知的財産デュー・デリジェンスがなぜ必要なのか

昨今のオープン・イノベーションの活発化に伴い、知的財産を主たる対象とする取引が増加しており、M&A等の取引において知的財産の占める重要性は高まっています。同時に、知的財産保護のための法整備も進められており[3]、今後は、知的財産に関する紛争が発生した場合における損害賠償額も高額になっていくことが予想されます。そのため、知的財産を対象とする契約を締結しようとする当事者としては、知財DDを通じて、当該知的財産がどのような価値を有しているか、当該知的財産にどのようなリスクが内在するかを的確に把握し、当該価値やリスクを踏まえた上で取引実行の是非や契約条項の内容について検討することが必要になってきます。


[3]例えば、令和元年5月17日に公布された改正特許法においては、特許権侵害訴訟に査証制度が導入され、特許権者における立証負担が従前より軽減されるとともに、特許法第102条第1項が、特許権侵害における損害額の算定にあたり特許権者の生産能力を超える侵害者の販売数量に対する実施料相当額を損害額に含めることができる旨の規定に修正されました。


知的財産デュー・デリジェンスの実施をめぐる現状の課題

知財DDは、通常のDDに比べ、特殊な知識やノウハウを要することから、企業にとり、社内の人的リソースのみで十全に対応することがなかなか難しく[4]、その実施にあたって弁護士・弁理士等の外部の専門家を起用しなくてはならない場合が多いものと思われます。
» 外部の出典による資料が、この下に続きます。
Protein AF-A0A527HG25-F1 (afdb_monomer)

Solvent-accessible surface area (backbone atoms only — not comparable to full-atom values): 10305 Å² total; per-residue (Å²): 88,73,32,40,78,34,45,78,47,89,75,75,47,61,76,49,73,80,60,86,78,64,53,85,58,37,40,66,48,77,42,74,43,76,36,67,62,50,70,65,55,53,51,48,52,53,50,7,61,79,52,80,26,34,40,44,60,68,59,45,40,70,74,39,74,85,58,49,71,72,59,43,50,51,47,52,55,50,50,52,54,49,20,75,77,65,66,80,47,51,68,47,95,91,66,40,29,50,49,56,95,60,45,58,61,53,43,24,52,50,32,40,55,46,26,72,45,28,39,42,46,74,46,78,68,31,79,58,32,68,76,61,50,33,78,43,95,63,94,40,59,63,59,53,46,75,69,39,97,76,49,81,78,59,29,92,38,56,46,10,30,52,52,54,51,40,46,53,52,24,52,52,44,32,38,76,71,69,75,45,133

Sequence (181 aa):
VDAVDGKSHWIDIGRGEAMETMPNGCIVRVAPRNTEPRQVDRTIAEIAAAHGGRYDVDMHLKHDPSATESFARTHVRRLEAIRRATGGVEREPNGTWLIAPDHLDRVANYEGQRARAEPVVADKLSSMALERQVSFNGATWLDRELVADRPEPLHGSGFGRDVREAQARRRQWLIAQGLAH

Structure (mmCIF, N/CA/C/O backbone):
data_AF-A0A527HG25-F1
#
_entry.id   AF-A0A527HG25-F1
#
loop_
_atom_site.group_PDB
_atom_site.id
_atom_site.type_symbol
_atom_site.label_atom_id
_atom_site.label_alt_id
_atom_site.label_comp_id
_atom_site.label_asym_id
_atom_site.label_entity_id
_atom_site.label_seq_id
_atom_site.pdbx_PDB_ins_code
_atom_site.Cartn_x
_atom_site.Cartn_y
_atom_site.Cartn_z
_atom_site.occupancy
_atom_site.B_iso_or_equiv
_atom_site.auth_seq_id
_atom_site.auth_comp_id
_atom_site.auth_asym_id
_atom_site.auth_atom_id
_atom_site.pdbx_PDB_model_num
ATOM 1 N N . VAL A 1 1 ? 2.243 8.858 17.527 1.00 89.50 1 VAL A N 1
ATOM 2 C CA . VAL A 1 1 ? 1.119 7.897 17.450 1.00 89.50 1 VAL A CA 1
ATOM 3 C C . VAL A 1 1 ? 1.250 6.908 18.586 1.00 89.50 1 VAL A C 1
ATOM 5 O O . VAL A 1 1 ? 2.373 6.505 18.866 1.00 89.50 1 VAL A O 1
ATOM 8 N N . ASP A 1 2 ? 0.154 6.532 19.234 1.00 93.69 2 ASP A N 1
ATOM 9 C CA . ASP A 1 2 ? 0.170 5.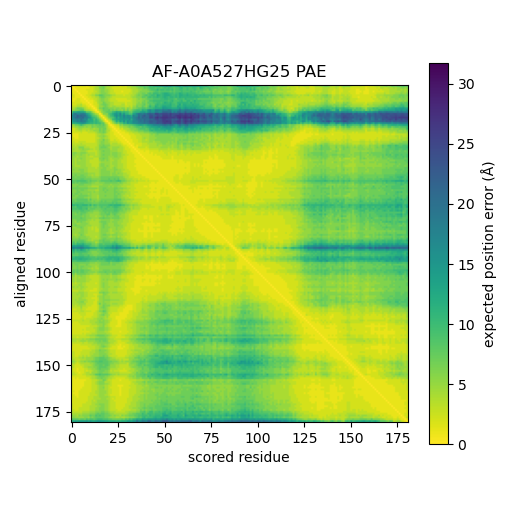444 20.216 1.00 93.69 2 ASP A CA 1
ATOM 10 C C . ASP A 1 2 ? -0.115 4.133 19.490 1.00 93.69 2 ASP A C 1
ATOM 12 O O . ASP A 1 2 ? -1.089 4.030 18.746 1.00 93.69 2 ASP A O 1
ATOM 16 N N . ALA A 1 3 ? 0.779 3.160 19.636 1.00 95.00 3 ALA A N 1
ATOM 17 C CA . ALA A 1 3 ? 0.716 1.913 18.893 1.00 95.00 3 ALA A CA 1
ATOM 18 C C . ALA A 1 3 ? 0.207 0.755 19.753 1.00 95.00 3 ALA A C 1
ATOM 20 O O . ALA A 1 3 ? 0.265 0.753 20.986 1.00 95.00 3 ALA A O 1
ATOM 21 N N . VAL A 1 4 ? -0.284 -0.272 19.064 1.00 95.69 4 VAL A N 1
ATOM 22 C CA . VAL A 1 4 ? -0.801 -1.512 19.662 1.00 95.69 4 VAL A CA 1
ATOM 23 C C . VAL A 1 4 ? 0.259 -2.297 20.443 1.00 95.69 4 VAL A C 1
ATOM 25 O O . VAL A 1 4 ? -0.095 -3.140 21.264 1.00 95.69 4 VAL A O 1
ATOM 28 N N . ASP A 1 5 ? 1.545 -1.981 20.254 1.00 94.00 5 ASP A N 1
ATOM 29 C CA . ASP A 1 5 ? 2.673 -2.509 21.032 1.00 94.00 5 ASP A CA 1
ATOM 30 C C . ASP A 1 5 ? 2.804 -1.872 22.434 1.00 94.00 5 ASP A C 1
ATOM 32 O O . ASP A 1 5 ? 3.666 -2.266 23.220 1.00 94.00 5 ASP A O 1
ATOM 36 N N . GLY A 1 6 ? 1.940 -0.903 22.757 1.00 93.50 6 GLY A N 1
ATOM 37 C CA . GLY A 1 6 ? 1.905 -0.193 24.032 1.00 93.50 6 GLY A CA 1
ATOM 38 C C . GLY A 1 6 ? 2.863 0.995 24.122 1.00 93.50 6 GLY A C 1
ATOM 39 O O . GLY A 1 6 ? 3.000 1.567 25.204 1.00 93.50 6 GLY A O 1
ATOM 40 N N . LYS A 1 7 ? 3.524 1.378 23.021 1.00 94.69 7 LYS A N 1
ATOM 41 C CA . LYS A 1 7 ? 4.482 2.488 22.971 1.00 94.69 7 LYS A CA 1
ATOM 42 C C . LYS A 1 7 ? 3.966 3.646 22.124 1.00 94.69 7 LYS A C 1
ATOM 44 O O . LYS A 1 7 ? 3.223 3.467 21.159 1.00 94.69 7 LYS A O 1
ATOM 49 N N . SER A 1 8 ? 4.430 4.845 22.459 1.00 94.31 8 SER A N 1
ATOM 50 C CA . SER A 1 8 ? 4.247 6.031 21.627 1.00 94.31 8 SER A CA 1
ATOM 51 C C . SER A 1 8 ? 5.424 6.166 20.664 1.00 94.31 8 SER A C 1
ATOM 53 O O . SER A 1 8 ? 6.581 6.218 21.082 1.00 94.31 8 SER A O 1
ATOM 55 N N . HIS A 1 9 ? 5.126 6.247 19.371 1.00 91.12 9 HIS A N 1
ATOM 56 C CA . HIS A 1 9 ? 6.112 6.409 18.305 1.00 91.12 9 HIS A CA 1
ATOM 57 C C . HIS A 1 9 ? 6.028 7.807 17.697 1.00 91.12 9 HIS A C 1
ATOM 59 O O . HIS A 1 9 ? 4.942 8.288 17.352 1.00 91.12 9 HIS A O 1
ATOM 65 N N . TRP A 1 10 ? 7.187 8.438 17.528 1.00 89.31 10 TRP A N 1
ATOM 66 C CA . TRP A 1 10 ? 7.355 9.654 16.736 1.00 89.31 10 TRP A CA 1
ATOM 67 C C . TRP A 1 10 ? 7.850 9.237 15.359 1.00 89.31 10 TRP A C 1
ATOM 69 O O . TRP A 1 10 ? 8.945 8.695 15.235 1.00 89.31 10 TRP A O 1
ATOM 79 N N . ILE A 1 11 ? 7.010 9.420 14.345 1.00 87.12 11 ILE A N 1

外部専門家起用に要する費用が予算に見合わないような場合には、予算に見合うよう知財DDの実施範囲を優先度の高い項目に限定したり、やむを得ず知財DDの実施を見送る例も見られます。


[4] 特許庁が平成29年度に発表した「知的財産デュー・デリジェンスの実態について」(https://www.jpo.go.jp/resources/report/sonota/document/zaisanken-seidomondai/2017_06_youyaku.pdf)P12においては、とりわけ輸送機械の製造業界においては「どのように知財DDを実施するべきかに関する知見を保有する人材が自社内におらず、知財DDを実施したくとも出来ないという実情がある」旨が指摘されています。


知財DDの現場における資料・情報検索の実際と問題

特許、実用新案、意匠、商標等の公的な登録制度が存在する知的財産については、特許庁が提供する「特許情報プラットフォーム」(https://www.j-platpat.inpit.go.jp/)や登録原簿を閲覧し、知財DDを行う側で当該知的財産の存在と内容について独自に調査、確認することができます。

これに対し、登録のなされていない知的財産(多くの著作権、営業秘密、ノウハウ等)やライセンスについては、対象会社からの契約書等の資料開示やヒアリングを通じて、その有無・内容を判断する必要があります。もっとも、対象会社によっては、第三者に対して当該資料・情報の開示に関する守秘義務を負っており、十分な資料・情報の開示を受けられないことがあります。

知財DDの手順と進め方

標準的な知財DDの手順や進め方については、経済産業省が平成30年3月に公表した「知的財産デュー・デリジェンス標準手順書及び解説」(https://www.jpo.go.jp/support/startup/document/index/2017_06_kaisetsu.pdf)が参考になります。大まかには通常のDDと同じく、対象会社・事業に関する事前検討⇒調査対象の特定や対象会社⇒調査方針の立案⇒QAシート等を通じた資料開示の要請⇒ヒアリング等の調査実施、といった流れで進みます。

知財DDを通して把握されたリスクについては、その内容や大小に応じて、取引を中止する、契約書中の表明保証事項や補償条項を通じてリスクヘッジをする、といった対応をすることが肝要です。

また、成約及びクロージング(対価の支払い)後には、クロージング前に対象会社から開示されなかった資料・情報の有無・内容について速やかに調査し、買収者側においてクロージング前に認識できなかったリスク等がないか確認・検討することが望まれます [5]


[5]成約やクロージングの後に実施されるデュー・デリジェンスのことを、「セカンド・デューデリジェンス」、「ポスト・クロージング・デューデリジェンス」などと呼ぶことがあります。